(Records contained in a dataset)
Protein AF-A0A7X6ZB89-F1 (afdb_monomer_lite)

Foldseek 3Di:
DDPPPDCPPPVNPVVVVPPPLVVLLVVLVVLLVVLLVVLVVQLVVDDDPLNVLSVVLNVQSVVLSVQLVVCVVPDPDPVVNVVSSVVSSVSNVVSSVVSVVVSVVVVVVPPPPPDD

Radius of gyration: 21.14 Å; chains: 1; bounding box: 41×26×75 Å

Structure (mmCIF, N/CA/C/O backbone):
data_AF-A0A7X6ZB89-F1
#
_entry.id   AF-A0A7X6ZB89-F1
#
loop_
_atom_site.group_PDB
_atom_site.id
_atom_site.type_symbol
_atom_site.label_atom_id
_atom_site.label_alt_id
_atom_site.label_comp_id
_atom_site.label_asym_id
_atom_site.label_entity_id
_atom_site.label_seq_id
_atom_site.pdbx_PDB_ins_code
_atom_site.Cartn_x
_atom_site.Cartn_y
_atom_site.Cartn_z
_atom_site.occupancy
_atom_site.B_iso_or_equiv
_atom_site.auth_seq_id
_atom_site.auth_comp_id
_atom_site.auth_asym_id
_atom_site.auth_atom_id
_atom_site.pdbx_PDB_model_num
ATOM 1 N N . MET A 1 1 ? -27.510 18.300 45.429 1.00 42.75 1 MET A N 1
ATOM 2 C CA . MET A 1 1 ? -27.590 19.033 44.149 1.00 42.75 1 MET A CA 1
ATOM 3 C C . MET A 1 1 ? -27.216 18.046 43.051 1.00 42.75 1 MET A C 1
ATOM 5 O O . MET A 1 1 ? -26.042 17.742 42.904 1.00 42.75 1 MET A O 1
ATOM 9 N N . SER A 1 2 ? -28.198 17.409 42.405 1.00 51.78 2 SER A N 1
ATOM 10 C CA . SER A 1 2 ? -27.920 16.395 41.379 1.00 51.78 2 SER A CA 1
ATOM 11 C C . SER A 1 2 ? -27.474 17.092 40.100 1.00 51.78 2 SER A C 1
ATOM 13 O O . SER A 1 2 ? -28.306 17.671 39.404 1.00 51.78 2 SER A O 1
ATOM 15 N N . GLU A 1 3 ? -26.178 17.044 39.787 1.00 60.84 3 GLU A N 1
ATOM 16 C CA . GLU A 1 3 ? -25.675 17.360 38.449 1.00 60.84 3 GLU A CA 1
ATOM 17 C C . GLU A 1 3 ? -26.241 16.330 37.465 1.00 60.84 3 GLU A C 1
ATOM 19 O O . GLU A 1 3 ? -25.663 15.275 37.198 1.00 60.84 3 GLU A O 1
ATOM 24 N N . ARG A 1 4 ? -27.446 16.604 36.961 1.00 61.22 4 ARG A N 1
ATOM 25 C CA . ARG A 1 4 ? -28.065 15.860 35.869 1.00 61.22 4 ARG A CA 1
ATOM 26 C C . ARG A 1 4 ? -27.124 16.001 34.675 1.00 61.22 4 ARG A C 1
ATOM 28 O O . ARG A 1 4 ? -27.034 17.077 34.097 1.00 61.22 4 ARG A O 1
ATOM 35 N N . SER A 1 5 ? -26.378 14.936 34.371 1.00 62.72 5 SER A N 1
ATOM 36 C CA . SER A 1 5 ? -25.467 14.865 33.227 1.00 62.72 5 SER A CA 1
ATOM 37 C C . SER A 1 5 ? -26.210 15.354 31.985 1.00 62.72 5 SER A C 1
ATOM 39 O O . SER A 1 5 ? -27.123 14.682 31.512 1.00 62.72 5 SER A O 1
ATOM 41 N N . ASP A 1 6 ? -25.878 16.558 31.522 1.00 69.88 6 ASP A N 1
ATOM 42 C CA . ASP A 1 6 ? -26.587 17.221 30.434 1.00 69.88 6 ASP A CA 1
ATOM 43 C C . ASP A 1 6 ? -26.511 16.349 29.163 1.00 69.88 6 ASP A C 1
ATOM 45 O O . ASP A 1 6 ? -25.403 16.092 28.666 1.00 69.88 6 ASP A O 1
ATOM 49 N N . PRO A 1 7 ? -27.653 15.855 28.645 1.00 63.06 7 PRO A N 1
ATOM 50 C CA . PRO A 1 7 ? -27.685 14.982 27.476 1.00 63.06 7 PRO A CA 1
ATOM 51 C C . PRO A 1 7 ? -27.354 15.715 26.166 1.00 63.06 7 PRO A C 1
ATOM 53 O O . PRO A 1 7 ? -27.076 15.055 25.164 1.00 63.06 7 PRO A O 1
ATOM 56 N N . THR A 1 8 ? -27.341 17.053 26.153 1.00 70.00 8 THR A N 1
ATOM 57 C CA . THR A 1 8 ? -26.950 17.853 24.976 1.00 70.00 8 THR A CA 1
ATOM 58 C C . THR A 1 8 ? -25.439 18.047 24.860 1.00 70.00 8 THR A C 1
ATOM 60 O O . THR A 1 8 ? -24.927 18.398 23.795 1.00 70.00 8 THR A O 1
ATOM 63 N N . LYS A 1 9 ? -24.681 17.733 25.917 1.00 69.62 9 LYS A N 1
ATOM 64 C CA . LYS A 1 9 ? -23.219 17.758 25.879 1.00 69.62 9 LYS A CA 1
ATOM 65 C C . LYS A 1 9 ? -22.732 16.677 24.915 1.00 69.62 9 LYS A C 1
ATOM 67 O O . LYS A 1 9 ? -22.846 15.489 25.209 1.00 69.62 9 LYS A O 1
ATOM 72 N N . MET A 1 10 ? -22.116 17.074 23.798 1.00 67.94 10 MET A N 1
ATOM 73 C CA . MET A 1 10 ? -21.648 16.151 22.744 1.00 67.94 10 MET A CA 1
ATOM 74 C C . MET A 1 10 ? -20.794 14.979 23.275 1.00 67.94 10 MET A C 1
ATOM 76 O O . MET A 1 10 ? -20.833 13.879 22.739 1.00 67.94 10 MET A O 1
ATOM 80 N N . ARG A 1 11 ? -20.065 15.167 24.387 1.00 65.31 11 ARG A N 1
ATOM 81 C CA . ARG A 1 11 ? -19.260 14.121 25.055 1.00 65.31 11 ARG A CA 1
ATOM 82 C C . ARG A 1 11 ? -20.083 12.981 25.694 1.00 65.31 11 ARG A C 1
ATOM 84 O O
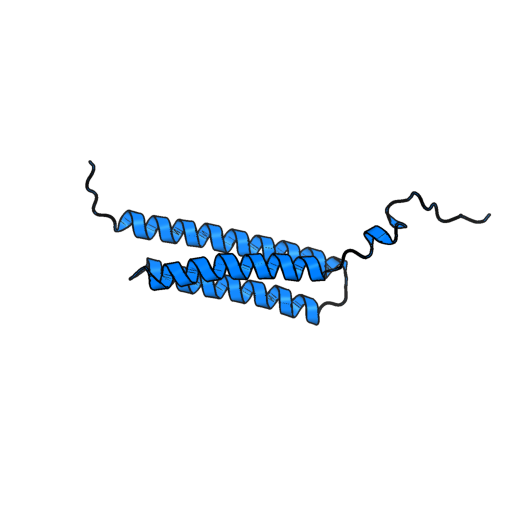 . ARG A 1 11 ? -19.539 11.895 25.926 1.00 65.31 11 ARG A O 1
ATOM 91 N N . ASN A 1 12 ? -21.354 13.236 26.004 1.00 64.56 12 ASN A N 1
ATOM 92 C CA . ASN A 1 12 ? -22.295 12.286 26.602 1.00 64.56 12 ASN A CA 1
ATOM 93 C C . ASN A 1 12 ? -23.173 11.573 25.567 1.00 64.56 12 ASN A C 1
ATOM 95 O O . ASN A 1 12 ? -23.901 10.661 25.947 1.00 64.56 12 ASN A O 1
ATOM 99 N N . GLN A 1 13 ? -23.094 11.931 24.280 1.00 72.12 13 GLN A N 1
ATOM 100 C CA . GLN A 1 13 ? -23.859 11.254 23.234 1.00 72.12 13 GLN A CA 1
ATOM 101 C C . GLN A 1 13 ? -23.305 9.837 22.982 1.00 72.12 13 GLN A C 1
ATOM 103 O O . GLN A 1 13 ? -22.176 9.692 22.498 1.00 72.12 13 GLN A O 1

TASK GOAL: Your task is to restate every record word for word. Omit all pictures.

PROBLEM SOLUTION:
Protein AF-A0A7X6ZB89-F1 (afdb_monomer_lite)

Foldseek 3Di:
DDPPPDCPPPVNPVVVVPPPLVVLLVVLVVLLVVLLVVLVVQLVVDDDPLNVLSVVLNVQSVVLSVQLVVCVVPDPDPVVNVVSSVVSSVSNVVSSVVSVVVSVVVVVVPPPPPDD

Radius of gyration: 21.14 Å; chains: 1; bounding box: 41×26×75 Å

Structure (mmCIF, N/CA/C/O backbone):
data_AF-A0A7X6ZB89-F1
#
_entry.id   AF-A0A7X6ZB89-F1
#
loop_
_atom_site.group_PDB
_atom_site.id
_atom_site.type_symbol
_atom_site.label_atom_id
_atom_site.label_alt_id
_atom_site.label_comp_id
_atom_site.label_asym_id
_atom_site.label_entity_id
_atom_site.label_seq_id
_atom_site.pdbx_PDB_ins_code
_atom_site.Cartn_x
_atom_site.Cartn_y
_atom_site.Cartn_z
_atom_site.occupancy
_atom_site.B_iso_or_equiv
_atom_site.auth_seq_id
_atom_site.auth_comp_id
_atom_site.auth_asym_id
_atom_site.auth_atom_id
_atom_site.pdbx_PDB_model_num
ATOM 1 N N . MET A 1 1 ? -27.510 18.300 45.429 1.00 42.75 1 MET A N 1
ATOM 2 C CA . MET A 1 1 ? -27.590 19.033 44.149 1.00 42.75 1 MET A CA 1
ATOM 3 C C . MET A 1 1 ? -27.216 18.046 43.051 1.00 42.75 1 MET A C 1
ATOM 5 O O . MET A 1 1 ? -26.042 17.742 42.904 1.00 42.75 1 MET A O 1
ATOM 9 N N . SER A 1 2 ? -28.198 17.409 42.405 1.00 51.78 2 SER A N 1
ATOM 10 C CA . SER A 1 2 ? -27.920 16.395 41.379 1.00 51.78 2 SER A CA 1
ATOM 11 C C . SER A 1 2 ? -27.474 17.092 40.100 1.00 51.78 2 SER A C 1
ATOM 13 O O . SER A 1 2 ? -28.306 17.671 39.404 1.00 51.78 2 SER A O 1
ATOM 15 N N . GLU A 1 3 ? -26.178 17.044 39.787 1.00 60.84 3 GLU A N 1
ATOM 16 C CA . GLU A 1 3 ? -25.675 17.360 38.449 1.00 60.84 3 GLU A CA 1
ATOM 17 C C . GLU A 1 3 ? -26.241 16.330 37.465 1.00 60.84 3 GLU A C 1
ATOM 19 O O . GLU A 1 3 ? -25.663 15.275 37.198 1.00 60.84 3 GLU A O 1
ATOM 24 N N . ARG A 1 4 ? -27.446 16.604 36.961 1.00 61.22 4 ARG A N 1
ATOM 25 C CA . ARG A 1 4 ? -28.065 15.860 35.869 1.00 61.22 4 ARG A CA 1
ATOM 26 C C . ARG A 1 4 ? -27.124 16.001 34.675 1.00 61.22 4 ARG A C 1
ATOM 28 O O . ARG A 1 4 ? -27.034 17.077 34.097 1.00 61.22 4 ARG A O 1
ATOM 35 N N . SER A 1 5 ? -26.378 14.936 34.371 1.00 62.72 5 SER A N 1
ATOM 36 C CA . SER A 1 5 ? -25.467 14.865 33.227 1.00 62.72 5 SER A CA 1
ATOM 37 C C . SER A 1 5 ? -26.210 15.354 31.985 1.00 62.72 5 SER A C 1
ATOM 39 O O . SER A 1 5 ? -27.123 14.682 31.512 1.00 62.72 5 SER A O 1
ATOM 41 N N . ASP A 1 6 ? -25.878 16.558 31.522 1.00 69.88 6 ASP A N 1
ATOM 42 C CA . ASP A 1 6 ? -26.587 17.221 30.434 1.00 69.88 6 ASP A CA 1
ATOM 43 C C . ASP A 1 6 ? -26.511 16.349 29.163 1.00 69.88 6 ASP A C 1
ATOM 45 O O . ASP A 1 6 ? -25.403 16.092 28.666 1.00 69.88 6 ASP A O 1
ATOM 49 N N . PRO A 1 7 ? -27.653 15.855 28.645 1.00 63.06 7 PRO A N 1
ATOM 50 C CA . PRO A 1 7 ? -27.685 14.982 27.476 1.00 63.06 7 PRO A CA 1
ATOM 51 C C . PRO A 1 7 ? -27.354 15.715 26.166 1.00 63.06 7 PRO A C 1
ATOM 53 O O . PRO A 1 7 ? -27.076 15.055 25.164 1.00 63.06 7 PRO A O 1
ATOM 56 N N . THR A 1 8 ? -27.341 17.053 26.153 1.00 70.00 8 THR A N 1
ATOM 57 C CA . THR A 1 8 ? -26.950 17.853 24.976 1.00 70.00 8 THR A CA 1
ATOM 58 C C . THR A 1 8 ? -25.439 18.047 24.860 1.00 70.00 8 THR A C 1
ATOM 60 O O . THR A 1 8 ? -24.927 18.398 23.795 1.00 70.00 8 THR A O 1
ATOM 63 N N . LYS A 1 9 ? -24.681 17.733 25.917 1.00 69.62 9 LYS A N 1
ATOM 64 C CA . LYS A 1 9 ? -23.219 17.758 25.879 1.00 69.62 9 LYS A CA 1
ATOM 65 C C . LYS A 1 9 ? -22.732 16.677 24.915 1.00 69.62 9 LYS A C 1
ATOM 67 O O . LYS A 1 9 ? -22.846 15.489 25.209 1.00 69.62 9 LYS A O 1
ATOM 72 N N . MET A 1 10 ? -22.116 17.074 23.798 1.00 67.94 10 MET A N 1
ATOM 73 C CA . MET A 1 10 ? -21.648 16.151 22.744 1.00 67.94 10 MET A CA 1
ATOM 74 C C . MET A 1 10 ? -20.794 14.979 23.275 1.00 67.94 10 MET A C 1
ATOM 76 O O . MET A 1 10 ? -20.833 13.879 22.739 1.00 67.94 10 MET A O 1
ATOM 80 N N . ARG A 1 11 ? -20.065 15.167 24.387 1.00 65.31 11 ARG A N 1
ATOM 81 C CA . ARG A 1 11 ? -19.260 14.121 25.055 1.00 65.31 11 ARG A CA 1
ATOM 82 C C . ARG A 1 11 ? -20.083 12.981 25.694 1.00 65.31 11 ARG A C 1
ATOM 84 O O
 . ARG A 1 11 ? -19.539 11.895 25.926 1.00 65.31 11 ARG A O 1
ATOM 91 N N . ASN A 1 12 ? -21.354 13.236 26.004 1.00 64.56 12 ASN A N 1
ATOM 92 C CA . ASN A 1 12 ? -22.295 12.286 26.602 1.00 64.56 12 ASN A CA 1
ATOM 93 C C . ASN A 1 12 ? -23.173 11.573 25.567 1.00 64.56 12 ASN A C 1
ATOM 95 O O . ASN A 1 12 ? -23.901 10.661 25.947 1.00 64.56 12 ASN A O 1
ATOM 99 N N . GLN A 1 13 ? -23.094 11.931 24.280 1.00 72.12 13 GLN A N 1
ATOM 100 C CA . GLN A 1 13 ? -23.859 11.254 23.234 1.00 72.12 13 GLN A CA 1
ATOM 101 C C . GLN A 1 13 ? -23.305 9.837 22.982 1.00 72.12 13 GLN A C 1
ATOM 103 O O . GLN A 1 13 ? -22.176 9.692 22.498 1.00 72.12 13 GLN A O 1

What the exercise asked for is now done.